We blocked some foreign IP addresses that were flooding us with spam posts. Send me the IP address.


----------



## allan (Oct 14, 2002)

Mike Lang said:


> We blocked some foreign IP addresses that were flooding us with spam posts. Send me the IP address.


199.159.144.120


----------



## eddyj (Jun 20, 2002)

Just so you know, this seems very widespread. I have heard from multiple people in various parts of the country that they got the banned message. So something seems wrong.


----------



## mlsnyc (Dec 3, 2009)

I'm being hit, too. Both my home network and over my cell phone provider's. Sent my IP via PM.


----------



## Mike Lang (Nov 17, 1999)

These are the only 4 banned IP addresses.


45.116.232.42
67.170.202.155
185.93.228.9
185.93.229.9


----------



## eddyj (Jun 20, 2002)

Some people are getting this from both their Internet providers and their cell phones.


----------



## mlsnyc (Dec 3, 2009)

Mike Lang said:


> These are the only 4 banned IP addresses.
> 
> 
> 45.116.232.42
> ...


My IP isn't on this list, and looks like I'm no longer banned.


----------



## scottjf8 (Nov 11, 2001)

Turtleboy is 135.84.167.210 and he can't get in either...


----------



## kaszeta (Jun 11, 2004)

Yeah, something obviously didn't go right with the block.

ETA: I'm obviously back in now. I was blocked from work, home (comcast), xfinitywifi, Verizon wireless, and a handful of US vpn endpoints.


----------



## allan (Oct 14, 2002)

mlsnyc said:


> My IP isn't on this list, and looks like I'm no longer banned.


I'm back too.


----------



## BeanMeScot (Apr 17, 2002)

My work IP and my cellular IP in Atlanta were blocked. I'm back now.


----------



## Tobashadow (Nov 11, 2006)

I was starting to worry I did something


----------



## JoeKustra (Dec 7, 2012)

I got it too. Fixed now. I reported some spam this morning. I thought I reported myself.


----------



## Robin (Dec 6, 2001)

Any word on what went wrong? My IP address wasn't among those listed but I was blocked both on Comcast in Virginia and Verizon Wireless.


----------



## hybucket (Nov 26, 2004)

Just to say "Me Too." Was banned for about ten minutes...even tried with a different provider/different IP...OK now.


----------



## JoeKustra (Dec 7, 2012)

FYI: addresses resolve to Pakistan, California and the U.K..


----------



## kdmorse (Jan 29, 2001)

kaszeta said:


> Yeah, something obviously didn't go right with the block.
> 
> ETA: I'm obviously back in now. I was blocked from work, home (comcast), xfinitywifi, Verizon wireless, and a handful of US vpn endpoints.

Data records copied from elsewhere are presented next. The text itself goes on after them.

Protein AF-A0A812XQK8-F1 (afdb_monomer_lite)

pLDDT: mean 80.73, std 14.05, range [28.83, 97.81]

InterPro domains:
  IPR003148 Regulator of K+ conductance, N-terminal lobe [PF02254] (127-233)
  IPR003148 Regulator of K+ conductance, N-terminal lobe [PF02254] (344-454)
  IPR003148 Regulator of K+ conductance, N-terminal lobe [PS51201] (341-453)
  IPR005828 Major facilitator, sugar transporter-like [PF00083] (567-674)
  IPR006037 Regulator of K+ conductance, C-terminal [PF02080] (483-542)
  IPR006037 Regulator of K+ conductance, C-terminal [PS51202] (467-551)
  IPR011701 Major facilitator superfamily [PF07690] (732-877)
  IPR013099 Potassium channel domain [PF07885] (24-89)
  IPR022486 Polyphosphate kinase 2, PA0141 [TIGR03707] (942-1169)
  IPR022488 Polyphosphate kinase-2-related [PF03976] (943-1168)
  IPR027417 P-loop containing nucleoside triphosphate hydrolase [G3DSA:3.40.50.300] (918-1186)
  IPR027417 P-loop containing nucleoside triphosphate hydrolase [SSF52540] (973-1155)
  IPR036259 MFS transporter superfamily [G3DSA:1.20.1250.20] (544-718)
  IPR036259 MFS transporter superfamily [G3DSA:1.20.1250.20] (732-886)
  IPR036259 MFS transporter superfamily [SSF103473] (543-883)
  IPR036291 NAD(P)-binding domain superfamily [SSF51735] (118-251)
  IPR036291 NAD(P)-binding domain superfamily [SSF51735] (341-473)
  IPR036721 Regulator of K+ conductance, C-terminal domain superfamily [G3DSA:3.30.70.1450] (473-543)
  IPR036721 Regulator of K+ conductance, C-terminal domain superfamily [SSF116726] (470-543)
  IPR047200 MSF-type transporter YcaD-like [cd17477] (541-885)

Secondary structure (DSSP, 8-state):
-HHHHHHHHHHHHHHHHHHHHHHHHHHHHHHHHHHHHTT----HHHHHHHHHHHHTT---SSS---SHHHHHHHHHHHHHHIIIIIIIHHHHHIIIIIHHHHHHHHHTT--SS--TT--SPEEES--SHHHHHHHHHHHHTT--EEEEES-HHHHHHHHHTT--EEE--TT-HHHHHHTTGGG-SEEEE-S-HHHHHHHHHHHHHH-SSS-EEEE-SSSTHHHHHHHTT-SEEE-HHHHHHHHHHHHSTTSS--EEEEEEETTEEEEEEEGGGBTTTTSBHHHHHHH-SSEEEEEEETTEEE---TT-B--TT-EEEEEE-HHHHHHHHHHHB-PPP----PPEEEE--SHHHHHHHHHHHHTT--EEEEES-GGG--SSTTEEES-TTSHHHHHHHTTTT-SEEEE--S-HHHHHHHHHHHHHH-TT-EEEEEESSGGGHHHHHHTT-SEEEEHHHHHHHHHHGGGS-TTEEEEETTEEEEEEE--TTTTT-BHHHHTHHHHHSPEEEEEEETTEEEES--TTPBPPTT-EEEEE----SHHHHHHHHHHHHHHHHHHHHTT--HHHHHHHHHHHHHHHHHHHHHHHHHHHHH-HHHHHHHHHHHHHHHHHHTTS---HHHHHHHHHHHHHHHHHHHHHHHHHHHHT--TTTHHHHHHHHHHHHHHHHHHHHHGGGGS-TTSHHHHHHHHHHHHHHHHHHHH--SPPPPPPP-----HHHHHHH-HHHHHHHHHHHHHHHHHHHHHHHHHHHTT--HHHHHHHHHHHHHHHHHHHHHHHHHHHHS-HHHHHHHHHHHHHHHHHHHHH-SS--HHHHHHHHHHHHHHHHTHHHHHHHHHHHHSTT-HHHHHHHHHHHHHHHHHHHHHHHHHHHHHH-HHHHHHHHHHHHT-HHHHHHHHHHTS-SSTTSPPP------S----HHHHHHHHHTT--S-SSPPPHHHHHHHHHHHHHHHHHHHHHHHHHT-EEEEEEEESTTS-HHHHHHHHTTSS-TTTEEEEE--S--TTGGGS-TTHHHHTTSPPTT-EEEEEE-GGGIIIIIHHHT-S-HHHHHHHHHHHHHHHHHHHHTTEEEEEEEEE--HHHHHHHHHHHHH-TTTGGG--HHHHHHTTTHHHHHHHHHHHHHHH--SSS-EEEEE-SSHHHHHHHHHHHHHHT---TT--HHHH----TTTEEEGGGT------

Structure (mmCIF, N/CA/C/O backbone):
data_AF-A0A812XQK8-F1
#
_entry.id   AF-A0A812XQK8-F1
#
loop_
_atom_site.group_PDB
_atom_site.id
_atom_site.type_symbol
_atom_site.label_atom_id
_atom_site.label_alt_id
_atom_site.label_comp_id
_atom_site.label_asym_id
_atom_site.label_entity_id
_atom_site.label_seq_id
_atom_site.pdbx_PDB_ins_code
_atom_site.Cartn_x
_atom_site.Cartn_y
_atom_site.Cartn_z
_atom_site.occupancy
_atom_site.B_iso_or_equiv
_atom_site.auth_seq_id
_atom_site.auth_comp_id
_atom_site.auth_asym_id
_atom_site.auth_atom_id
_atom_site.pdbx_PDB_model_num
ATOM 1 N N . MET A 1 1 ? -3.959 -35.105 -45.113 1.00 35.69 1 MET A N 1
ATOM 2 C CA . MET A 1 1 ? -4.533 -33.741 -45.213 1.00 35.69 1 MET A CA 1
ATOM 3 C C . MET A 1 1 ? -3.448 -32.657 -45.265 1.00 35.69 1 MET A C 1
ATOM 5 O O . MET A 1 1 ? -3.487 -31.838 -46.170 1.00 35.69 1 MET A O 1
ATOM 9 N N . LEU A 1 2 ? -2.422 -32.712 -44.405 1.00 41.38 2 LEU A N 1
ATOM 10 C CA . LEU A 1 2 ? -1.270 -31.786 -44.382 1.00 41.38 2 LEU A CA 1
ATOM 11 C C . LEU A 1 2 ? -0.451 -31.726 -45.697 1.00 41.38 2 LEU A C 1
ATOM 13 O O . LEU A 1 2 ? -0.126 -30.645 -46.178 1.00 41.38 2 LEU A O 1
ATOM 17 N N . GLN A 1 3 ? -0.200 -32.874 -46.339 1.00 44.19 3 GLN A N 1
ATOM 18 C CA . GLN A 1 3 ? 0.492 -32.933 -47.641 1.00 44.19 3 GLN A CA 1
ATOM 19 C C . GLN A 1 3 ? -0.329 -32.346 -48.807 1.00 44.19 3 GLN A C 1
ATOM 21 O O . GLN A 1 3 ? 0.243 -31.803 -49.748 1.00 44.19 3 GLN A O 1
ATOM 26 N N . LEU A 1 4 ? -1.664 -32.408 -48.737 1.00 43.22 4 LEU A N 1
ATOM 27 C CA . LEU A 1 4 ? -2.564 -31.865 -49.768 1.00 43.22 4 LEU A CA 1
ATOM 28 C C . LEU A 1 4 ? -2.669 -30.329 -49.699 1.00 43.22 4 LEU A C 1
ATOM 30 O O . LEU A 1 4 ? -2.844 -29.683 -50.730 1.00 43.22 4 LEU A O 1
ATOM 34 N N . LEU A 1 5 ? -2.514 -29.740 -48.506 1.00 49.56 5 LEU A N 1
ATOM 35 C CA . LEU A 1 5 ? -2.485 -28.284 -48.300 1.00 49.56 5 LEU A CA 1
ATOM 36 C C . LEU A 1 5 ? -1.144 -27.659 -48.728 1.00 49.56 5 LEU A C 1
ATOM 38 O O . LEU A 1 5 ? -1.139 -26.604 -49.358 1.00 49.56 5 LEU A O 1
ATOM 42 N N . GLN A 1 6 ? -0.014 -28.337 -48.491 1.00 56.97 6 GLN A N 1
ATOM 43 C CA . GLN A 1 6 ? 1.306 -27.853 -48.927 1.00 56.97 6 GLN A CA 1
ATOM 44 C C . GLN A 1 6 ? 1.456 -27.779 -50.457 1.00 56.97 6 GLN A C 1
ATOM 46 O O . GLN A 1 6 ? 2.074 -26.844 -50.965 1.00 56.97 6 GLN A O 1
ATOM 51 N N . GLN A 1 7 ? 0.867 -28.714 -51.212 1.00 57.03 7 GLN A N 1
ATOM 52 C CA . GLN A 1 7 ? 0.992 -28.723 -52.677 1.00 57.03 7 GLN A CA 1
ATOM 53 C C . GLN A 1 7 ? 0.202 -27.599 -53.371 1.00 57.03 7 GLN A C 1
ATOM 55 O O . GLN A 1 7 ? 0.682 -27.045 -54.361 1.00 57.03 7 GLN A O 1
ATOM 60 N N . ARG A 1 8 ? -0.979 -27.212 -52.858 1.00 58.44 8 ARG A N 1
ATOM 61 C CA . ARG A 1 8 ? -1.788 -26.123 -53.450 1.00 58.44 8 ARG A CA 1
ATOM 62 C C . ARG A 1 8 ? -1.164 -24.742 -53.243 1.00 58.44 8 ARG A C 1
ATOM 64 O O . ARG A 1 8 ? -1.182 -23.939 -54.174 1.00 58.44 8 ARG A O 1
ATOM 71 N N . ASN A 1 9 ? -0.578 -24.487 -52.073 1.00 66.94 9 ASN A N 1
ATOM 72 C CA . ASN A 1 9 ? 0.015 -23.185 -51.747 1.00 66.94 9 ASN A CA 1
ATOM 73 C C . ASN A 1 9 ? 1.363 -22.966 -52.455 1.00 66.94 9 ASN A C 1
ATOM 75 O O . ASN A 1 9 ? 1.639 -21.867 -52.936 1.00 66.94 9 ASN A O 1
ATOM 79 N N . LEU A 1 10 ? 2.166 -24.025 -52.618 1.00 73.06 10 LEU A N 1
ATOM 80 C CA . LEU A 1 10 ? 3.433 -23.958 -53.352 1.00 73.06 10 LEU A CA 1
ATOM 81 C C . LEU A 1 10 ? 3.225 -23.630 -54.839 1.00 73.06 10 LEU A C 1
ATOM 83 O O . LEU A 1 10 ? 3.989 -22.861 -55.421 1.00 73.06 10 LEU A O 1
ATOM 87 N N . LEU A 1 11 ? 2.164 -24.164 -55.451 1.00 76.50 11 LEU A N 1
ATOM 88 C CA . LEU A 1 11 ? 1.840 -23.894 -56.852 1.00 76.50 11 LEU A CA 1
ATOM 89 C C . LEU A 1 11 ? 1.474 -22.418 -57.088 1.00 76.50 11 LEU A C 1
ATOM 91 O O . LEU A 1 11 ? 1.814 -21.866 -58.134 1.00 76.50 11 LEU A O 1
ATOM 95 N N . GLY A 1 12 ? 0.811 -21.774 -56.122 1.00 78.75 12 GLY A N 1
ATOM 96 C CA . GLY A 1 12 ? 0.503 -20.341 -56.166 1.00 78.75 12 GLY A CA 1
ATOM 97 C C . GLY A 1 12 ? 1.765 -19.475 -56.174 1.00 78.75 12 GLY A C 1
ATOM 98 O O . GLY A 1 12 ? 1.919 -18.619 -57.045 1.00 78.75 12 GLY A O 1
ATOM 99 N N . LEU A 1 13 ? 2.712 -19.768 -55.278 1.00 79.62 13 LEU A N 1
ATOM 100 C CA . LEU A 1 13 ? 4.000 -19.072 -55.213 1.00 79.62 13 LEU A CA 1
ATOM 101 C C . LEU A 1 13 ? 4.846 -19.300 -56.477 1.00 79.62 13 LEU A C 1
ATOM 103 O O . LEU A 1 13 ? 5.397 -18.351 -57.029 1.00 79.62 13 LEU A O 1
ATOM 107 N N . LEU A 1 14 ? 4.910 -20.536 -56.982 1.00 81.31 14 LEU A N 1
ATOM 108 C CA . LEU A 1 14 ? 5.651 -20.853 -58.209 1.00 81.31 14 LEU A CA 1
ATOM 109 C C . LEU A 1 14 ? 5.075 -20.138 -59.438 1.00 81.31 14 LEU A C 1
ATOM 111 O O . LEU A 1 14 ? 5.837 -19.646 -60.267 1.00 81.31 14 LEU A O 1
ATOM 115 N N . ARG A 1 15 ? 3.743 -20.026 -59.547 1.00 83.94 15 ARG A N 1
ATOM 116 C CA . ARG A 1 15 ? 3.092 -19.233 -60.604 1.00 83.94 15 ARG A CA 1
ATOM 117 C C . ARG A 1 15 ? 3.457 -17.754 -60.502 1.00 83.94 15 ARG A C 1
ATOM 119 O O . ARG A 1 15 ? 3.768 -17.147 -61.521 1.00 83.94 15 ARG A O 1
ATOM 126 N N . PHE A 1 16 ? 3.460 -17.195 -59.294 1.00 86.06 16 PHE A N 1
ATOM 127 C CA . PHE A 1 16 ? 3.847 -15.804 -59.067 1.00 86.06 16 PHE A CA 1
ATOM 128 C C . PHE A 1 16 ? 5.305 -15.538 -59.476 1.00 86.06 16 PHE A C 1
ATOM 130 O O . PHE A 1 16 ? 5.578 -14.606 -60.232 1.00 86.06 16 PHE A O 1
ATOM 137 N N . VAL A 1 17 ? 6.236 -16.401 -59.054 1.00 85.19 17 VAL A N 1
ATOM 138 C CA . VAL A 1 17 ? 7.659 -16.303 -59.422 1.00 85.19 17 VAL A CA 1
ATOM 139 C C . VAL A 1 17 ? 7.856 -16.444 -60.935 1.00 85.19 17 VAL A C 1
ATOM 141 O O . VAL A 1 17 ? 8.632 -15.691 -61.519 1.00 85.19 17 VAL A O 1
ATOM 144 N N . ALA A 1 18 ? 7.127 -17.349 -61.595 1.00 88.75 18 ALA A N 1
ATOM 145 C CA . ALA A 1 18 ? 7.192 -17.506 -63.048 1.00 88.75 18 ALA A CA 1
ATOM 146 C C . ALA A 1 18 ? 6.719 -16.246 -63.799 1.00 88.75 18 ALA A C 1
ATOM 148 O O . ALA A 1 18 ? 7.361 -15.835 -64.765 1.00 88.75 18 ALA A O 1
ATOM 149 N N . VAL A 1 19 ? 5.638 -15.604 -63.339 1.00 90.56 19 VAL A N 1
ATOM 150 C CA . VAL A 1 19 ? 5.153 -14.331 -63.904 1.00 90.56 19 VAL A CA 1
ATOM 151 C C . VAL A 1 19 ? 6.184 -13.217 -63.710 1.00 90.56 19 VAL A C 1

I'll throw in a me too (for a while). Someone goof up a netmask?


----------



## Rob Helmerichs (Oct 17, 2000)

Either that or somebody just got sick of the lot of you!


----------



## jcondon (Jul 9, 2003)

I didn't get the banned message this morning but couldn't navigate the site at all from work. Everything I tried to click on threw an error. Not sure if it is related or not. 

Obviously working fine now.


----------